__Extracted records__
>>>

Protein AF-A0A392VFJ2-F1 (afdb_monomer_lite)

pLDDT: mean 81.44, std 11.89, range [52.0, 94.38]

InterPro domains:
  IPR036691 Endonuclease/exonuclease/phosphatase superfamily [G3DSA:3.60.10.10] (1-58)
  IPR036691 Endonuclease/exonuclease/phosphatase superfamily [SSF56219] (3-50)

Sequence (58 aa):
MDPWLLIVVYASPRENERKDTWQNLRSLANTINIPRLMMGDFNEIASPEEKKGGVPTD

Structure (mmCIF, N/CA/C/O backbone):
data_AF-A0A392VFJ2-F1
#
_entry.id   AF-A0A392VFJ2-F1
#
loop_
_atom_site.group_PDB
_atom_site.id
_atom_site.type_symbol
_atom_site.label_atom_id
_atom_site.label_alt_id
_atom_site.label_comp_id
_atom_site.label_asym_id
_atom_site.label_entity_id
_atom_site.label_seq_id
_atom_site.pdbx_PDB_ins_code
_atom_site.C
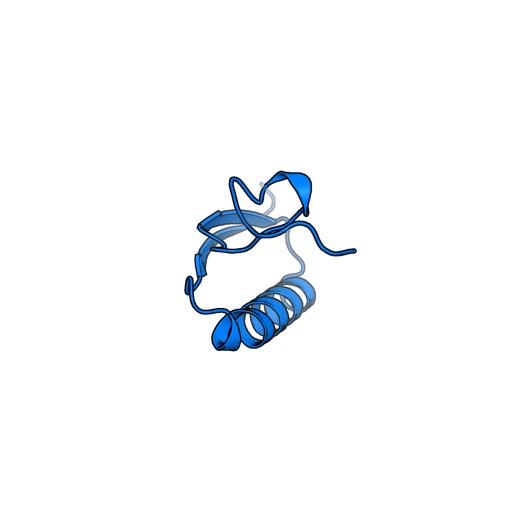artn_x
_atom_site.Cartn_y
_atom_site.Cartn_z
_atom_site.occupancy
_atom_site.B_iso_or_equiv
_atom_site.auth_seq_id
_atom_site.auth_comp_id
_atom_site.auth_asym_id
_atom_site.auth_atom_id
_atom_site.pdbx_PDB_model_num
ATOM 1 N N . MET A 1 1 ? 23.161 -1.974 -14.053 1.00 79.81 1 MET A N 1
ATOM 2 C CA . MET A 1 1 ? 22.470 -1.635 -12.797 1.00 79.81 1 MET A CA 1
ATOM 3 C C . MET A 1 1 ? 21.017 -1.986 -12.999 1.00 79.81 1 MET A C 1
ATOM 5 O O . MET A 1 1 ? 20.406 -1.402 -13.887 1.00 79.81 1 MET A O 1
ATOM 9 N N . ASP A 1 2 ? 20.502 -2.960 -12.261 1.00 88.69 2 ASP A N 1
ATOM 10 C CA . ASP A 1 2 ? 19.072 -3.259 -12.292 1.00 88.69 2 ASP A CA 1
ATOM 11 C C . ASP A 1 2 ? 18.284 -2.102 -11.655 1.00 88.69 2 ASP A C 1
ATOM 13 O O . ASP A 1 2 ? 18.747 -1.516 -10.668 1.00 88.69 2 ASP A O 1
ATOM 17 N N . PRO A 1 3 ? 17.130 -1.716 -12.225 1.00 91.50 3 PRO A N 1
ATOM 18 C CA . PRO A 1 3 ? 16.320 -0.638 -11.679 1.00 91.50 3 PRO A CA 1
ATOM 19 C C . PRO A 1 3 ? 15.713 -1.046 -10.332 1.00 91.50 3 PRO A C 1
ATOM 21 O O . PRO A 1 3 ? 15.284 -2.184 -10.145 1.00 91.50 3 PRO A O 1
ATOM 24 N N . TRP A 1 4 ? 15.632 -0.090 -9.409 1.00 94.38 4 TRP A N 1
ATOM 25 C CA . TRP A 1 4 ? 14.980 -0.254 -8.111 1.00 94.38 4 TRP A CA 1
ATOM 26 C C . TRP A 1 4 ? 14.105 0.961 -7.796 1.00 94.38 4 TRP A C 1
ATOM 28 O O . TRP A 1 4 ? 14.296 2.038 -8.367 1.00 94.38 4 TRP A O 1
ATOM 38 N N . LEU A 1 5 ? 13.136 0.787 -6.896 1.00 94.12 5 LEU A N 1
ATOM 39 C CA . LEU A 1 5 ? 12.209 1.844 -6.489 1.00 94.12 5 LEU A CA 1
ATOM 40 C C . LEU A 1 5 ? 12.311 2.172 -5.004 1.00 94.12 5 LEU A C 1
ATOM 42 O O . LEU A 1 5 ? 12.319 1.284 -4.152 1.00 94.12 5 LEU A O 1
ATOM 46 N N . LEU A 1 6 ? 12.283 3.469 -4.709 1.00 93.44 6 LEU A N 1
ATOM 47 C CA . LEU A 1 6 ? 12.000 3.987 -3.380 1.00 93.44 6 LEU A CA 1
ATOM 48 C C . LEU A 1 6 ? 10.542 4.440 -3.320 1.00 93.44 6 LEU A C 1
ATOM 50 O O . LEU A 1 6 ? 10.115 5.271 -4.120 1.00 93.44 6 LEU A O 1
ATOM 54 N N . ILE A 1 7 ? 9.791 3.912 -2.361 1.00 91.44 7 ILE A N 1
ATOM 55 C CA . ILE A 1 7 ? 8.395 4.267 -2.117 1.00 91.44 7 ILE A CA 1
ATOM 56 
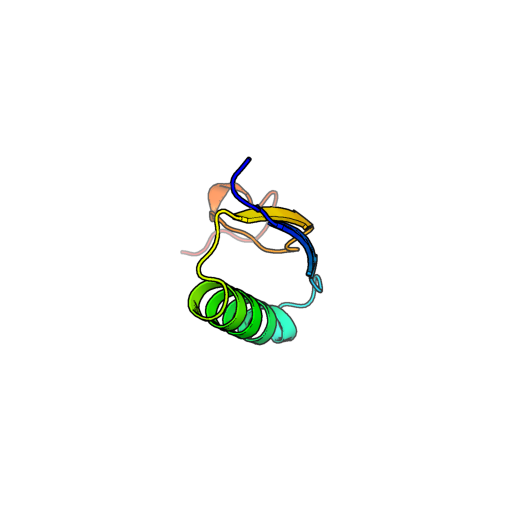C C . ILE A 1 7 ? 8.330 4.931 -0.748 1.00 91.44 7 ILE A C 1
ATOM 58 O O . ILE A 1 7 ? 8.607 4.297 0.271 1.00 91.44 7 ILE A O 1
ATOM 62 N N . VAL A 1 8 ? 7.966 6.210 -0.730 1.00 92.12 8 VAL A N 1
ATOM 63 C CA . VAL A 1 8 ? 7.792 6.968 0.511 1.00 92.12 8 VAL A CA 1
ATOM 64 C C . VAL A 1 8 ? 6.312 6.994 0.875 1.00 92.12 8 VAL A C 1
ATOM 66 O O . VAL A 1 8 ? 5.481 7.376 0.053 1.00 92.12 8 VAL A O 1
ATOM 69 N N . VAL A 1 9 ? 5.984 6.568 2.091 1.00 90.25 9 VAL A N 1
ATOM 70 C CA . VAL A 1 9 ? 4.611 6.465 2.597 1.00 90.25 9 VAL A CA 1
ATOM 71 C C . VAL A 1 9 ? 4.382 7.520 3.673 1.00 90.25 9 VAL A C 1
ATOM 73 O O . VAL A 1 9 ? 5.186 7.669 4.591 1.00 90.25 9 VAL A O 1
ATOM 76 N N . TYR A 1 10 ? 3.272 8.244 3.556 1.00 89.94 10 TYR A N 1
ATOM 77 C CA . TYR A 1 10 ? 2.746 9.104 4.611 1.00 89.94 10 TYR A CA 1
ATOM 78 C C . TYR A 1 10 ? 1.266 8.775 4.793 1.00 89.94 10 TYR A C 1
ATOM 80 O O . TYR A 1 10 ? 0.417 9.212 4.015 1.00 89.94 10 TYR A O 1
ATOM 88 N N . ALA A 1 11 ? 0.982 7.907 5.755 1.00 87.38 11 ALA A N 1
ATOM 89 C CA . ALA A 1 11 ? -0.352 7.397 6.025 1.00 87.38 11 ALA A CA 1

<<<

__Task__
All of the records above should be reproduced exactly, with the pictures left out.

__Answer box__
Protein AF-A0A392VFJ2-F1 (afdb_monomer_lite)

pLDDT: mean 81.44, std 11.89, range [52.0, 94.38]

InterPro domains:
  IPR036691 Endonuclease/exonuclease/phosphatase superfamily [G3DSA:3.60.10.10] (1-58)
  IPR036691 Endonuclease/exonuclease/phosphatase superfamily [SSF56219] (3-50)

Sequence (58 aa):
MDPWLLIVVYASPRENERKDTWQNLRSLANTINIPRLMMGDFNEIASPEEKKGGVPTD

Structure (mmCIF, N/CA/C/O backbone):
data_AF-A0A392VFJ2-F1
#
_entry.id   AF-A0A392VFJ2-F1
#
loop_
_atom_site.group_PDB
_atom_site.id
_atom_site.type_symbol
_atom_site.label_atom_id
_atom_site.label_alt_id
_atom_site.label_comp_id
_atom_site.label_asym_id
_atom_site.label_entity_id
_atom_site.label_seq_id
_atom_site.pdbx_PDB_ins_code
_atom_site.C
artn_x
_atom_site.Cartn_y
_atom_site.Cartn_z
_atom_site.occupancy
_atom_site.B_iso_or_equiv
_atom_site.auth_seq_id
_atom_site.auth_comp_id
_atom_site.auth_asym_id
_atom_site.auth_atom_id
_atom_site.pdbx_PDB_model_num
ATOM 1 N N . MET A 1 1 ? 23.161 -1.974 -14.053 1.00 79.81 1 MET A N 1
ATOM 2 C CA . MET A 1 1 ? 22.470 -1.635 -12.797 1.00 79.81 1 MET A CA 1
ATOM 3 C C . MET A 1 1 ? 21.017 -1.986 -12.999 1.00 79.81 1 MET A C 1
ATOM 5 O O . MET A 1 1 ? 20.406 -1.402 -13.887 1.00 79.81 1 MET A O 1
ATOM 9 N N . ASP A 1 2 ? 20.502 -2.960 -12.261 1.00 88.69 2 ASP A N 1
ATOM 10 C CA . ASP A 1 2 ? 19.072 -3.259 -12.292 1.00 88.69 2 ASP A CA 1
ATOM 11 C C . ASP A 1 2 ? 18.284 -2.102 -11.655 1.00 88.69 2 ASP A C 1
ATOM 13 O O . ASP A 1 2 ? 18.747 -1.516 -10.668 1.00 88.69 2 ASP A O 1
ATOM 17 N N . PRO A 1 3 ? 17.130 -1.716 -12.225 1.00 91.50 3 PRO A N 1
ATOM 18 C CA . PRO A 1 3 ? 16.320 -0.638 -11.679 1.00 91.50 3 PRO A CA 1
ATOM 19 C C . PRO A 1 3 ? 15.713 -1.046 -10.332 1.00 91.50 3 PRO A C 1
ATOM 21 O O . PRO A 1 3 ? 15.284 -2.184 -10.145 1.00 91.50 3 PRO A O 1
ATOM 24 N N . TRP A 1 4 ? 15.632 -0.090 -9.409 1.00 94.38 4 TRP A N 1
ATOM 25 C CA . TRP A 1 4 ? 14.980 -0.254 -8.111 1.00 94.38 4 TRP A CA 1
ATOM 26 C C . TRP A 1 4 ? 14.105 0.961 -7.796 1.00 94.38 4 TRP A C 1
ATOM 28 O O . TRP A 1 4 ? 14.296 2.038 -8.367 1.00 94.38 4 TRP A O 1
ATOM 38 N N . LEU A 1 5 ? 13.136 0.787 -6.896 1.00 94.12 5 LEU A N 1
ATOM 39 C CA . LEU A 1 5 ? 12.209 1.844 -6.489 1.00 94.12 5 LEU A CA 1
ATOM 40 C C . LEU A 1 5 ? 12.311 2.172 -5.004 1.00 94.12 5 LEU A C 1
ATOM 42 O O . LEU A 1 5 ? 12.319 1.284 -4.152 1.00 94.12 5 LEU A O 1
ATOM 46 N N . LEU A 1 6 ? 12.283 3.469 -4.709 1.00 93.44 6 LEU A N 1
ATOM 47 C CA . LEU A 1 6 ? 12.000 3.987 -3.380 1.00 93.44 6 LEU A CA 1
ATOM 48 C C . LEU A 1 6 ? 10.542 4.440 -3.320 1.00 93.44 6 LEU A C 1
ATOM 50 O O . LEU A 1 6 ? 10.115 5.271 -4.120 1.00 93.44 6 LEU A O 1
ATOM 54 N N . ILE A 1 7 ? 9.791 3.912 -2.361 1.00 91.44 7 ILE A N 1
ATOM 55 C CA . ILE A 1 7 ? 8.395 4.267 -2.117 1.00 91.44 7 ILE A CA 1
ATOM 56 
C C . ILE A 1 7 ? 8.330 4.931 -0.748 1.00 91.44 7 ILE A C 1
ATOM 58 O O . ILE A 1 7 ? 8.607 4.297 0.271 1.00 91.44 7 ILE A O 1
ATOM 62 N N . VAL A 1 8 ? 7.966 6.210 -0.730 1.00 92.12 8 VAL A N 1
ATOM 63 C CA . VAL A 1 8 ? 7.792 6.968 0.511 1.00 92.12 8 VAL A CA 1
ATOM 64 C C . VAL A 1 8 ? 6.312 6.994 0.875 1.00 92.12 8 VAL A C 1
ATOM 66 O O . VAL A 1 8 ? 5.481 7.376 0.053 1.00 92.12 8 VAL A O 1
ATOM 69 N N . VAL A 1 9 ? 5.984 6.568 2.091 1.00 90.25 9 VAL A N 1
ATOM 70 C CA . VAL A 1 9 ? 4.611 6.465 2.597 1.00 90.25 9 VAL A CA 1
ATOM 71 C C . VAL A 1 9 ? 4.382 7.520 3.673 1.00 90.25 9 VAL A C 1
ATOM 73 O O . VAL A 1 9 ? 5.186 7.669 4.591 1.00 90.25 9 VAL A O 1
ATOM 76 N N . TYR A 1 10 ? 3.272 8.244 3.556 1.00 89.94 10 TYR A N 1
ATOM 77 C CA . TYR A 1 10 ? 2.746 9.104 4.611 1.00 89.94 10 TYR A CA 1
ATOM 78 C C . TYR A 1 10 ? 1.266 8.775 4.793 1.00 89.94 10 TYR A C 1
ATOM 80 O O . TYR A 1 10 ? 0.417 9.212 4.015 1.00 89.94 10 TYR A O 1
ATOM 88 N N . ALA A 1 11 ? 0.982 7.907 5.755 1.00 87.38 11 ALA A N 1
ATOM 89 C CA . ALA A 1 11 ? -0.352 7.397 6.025 1.00 87.38 11 ALA A CA 1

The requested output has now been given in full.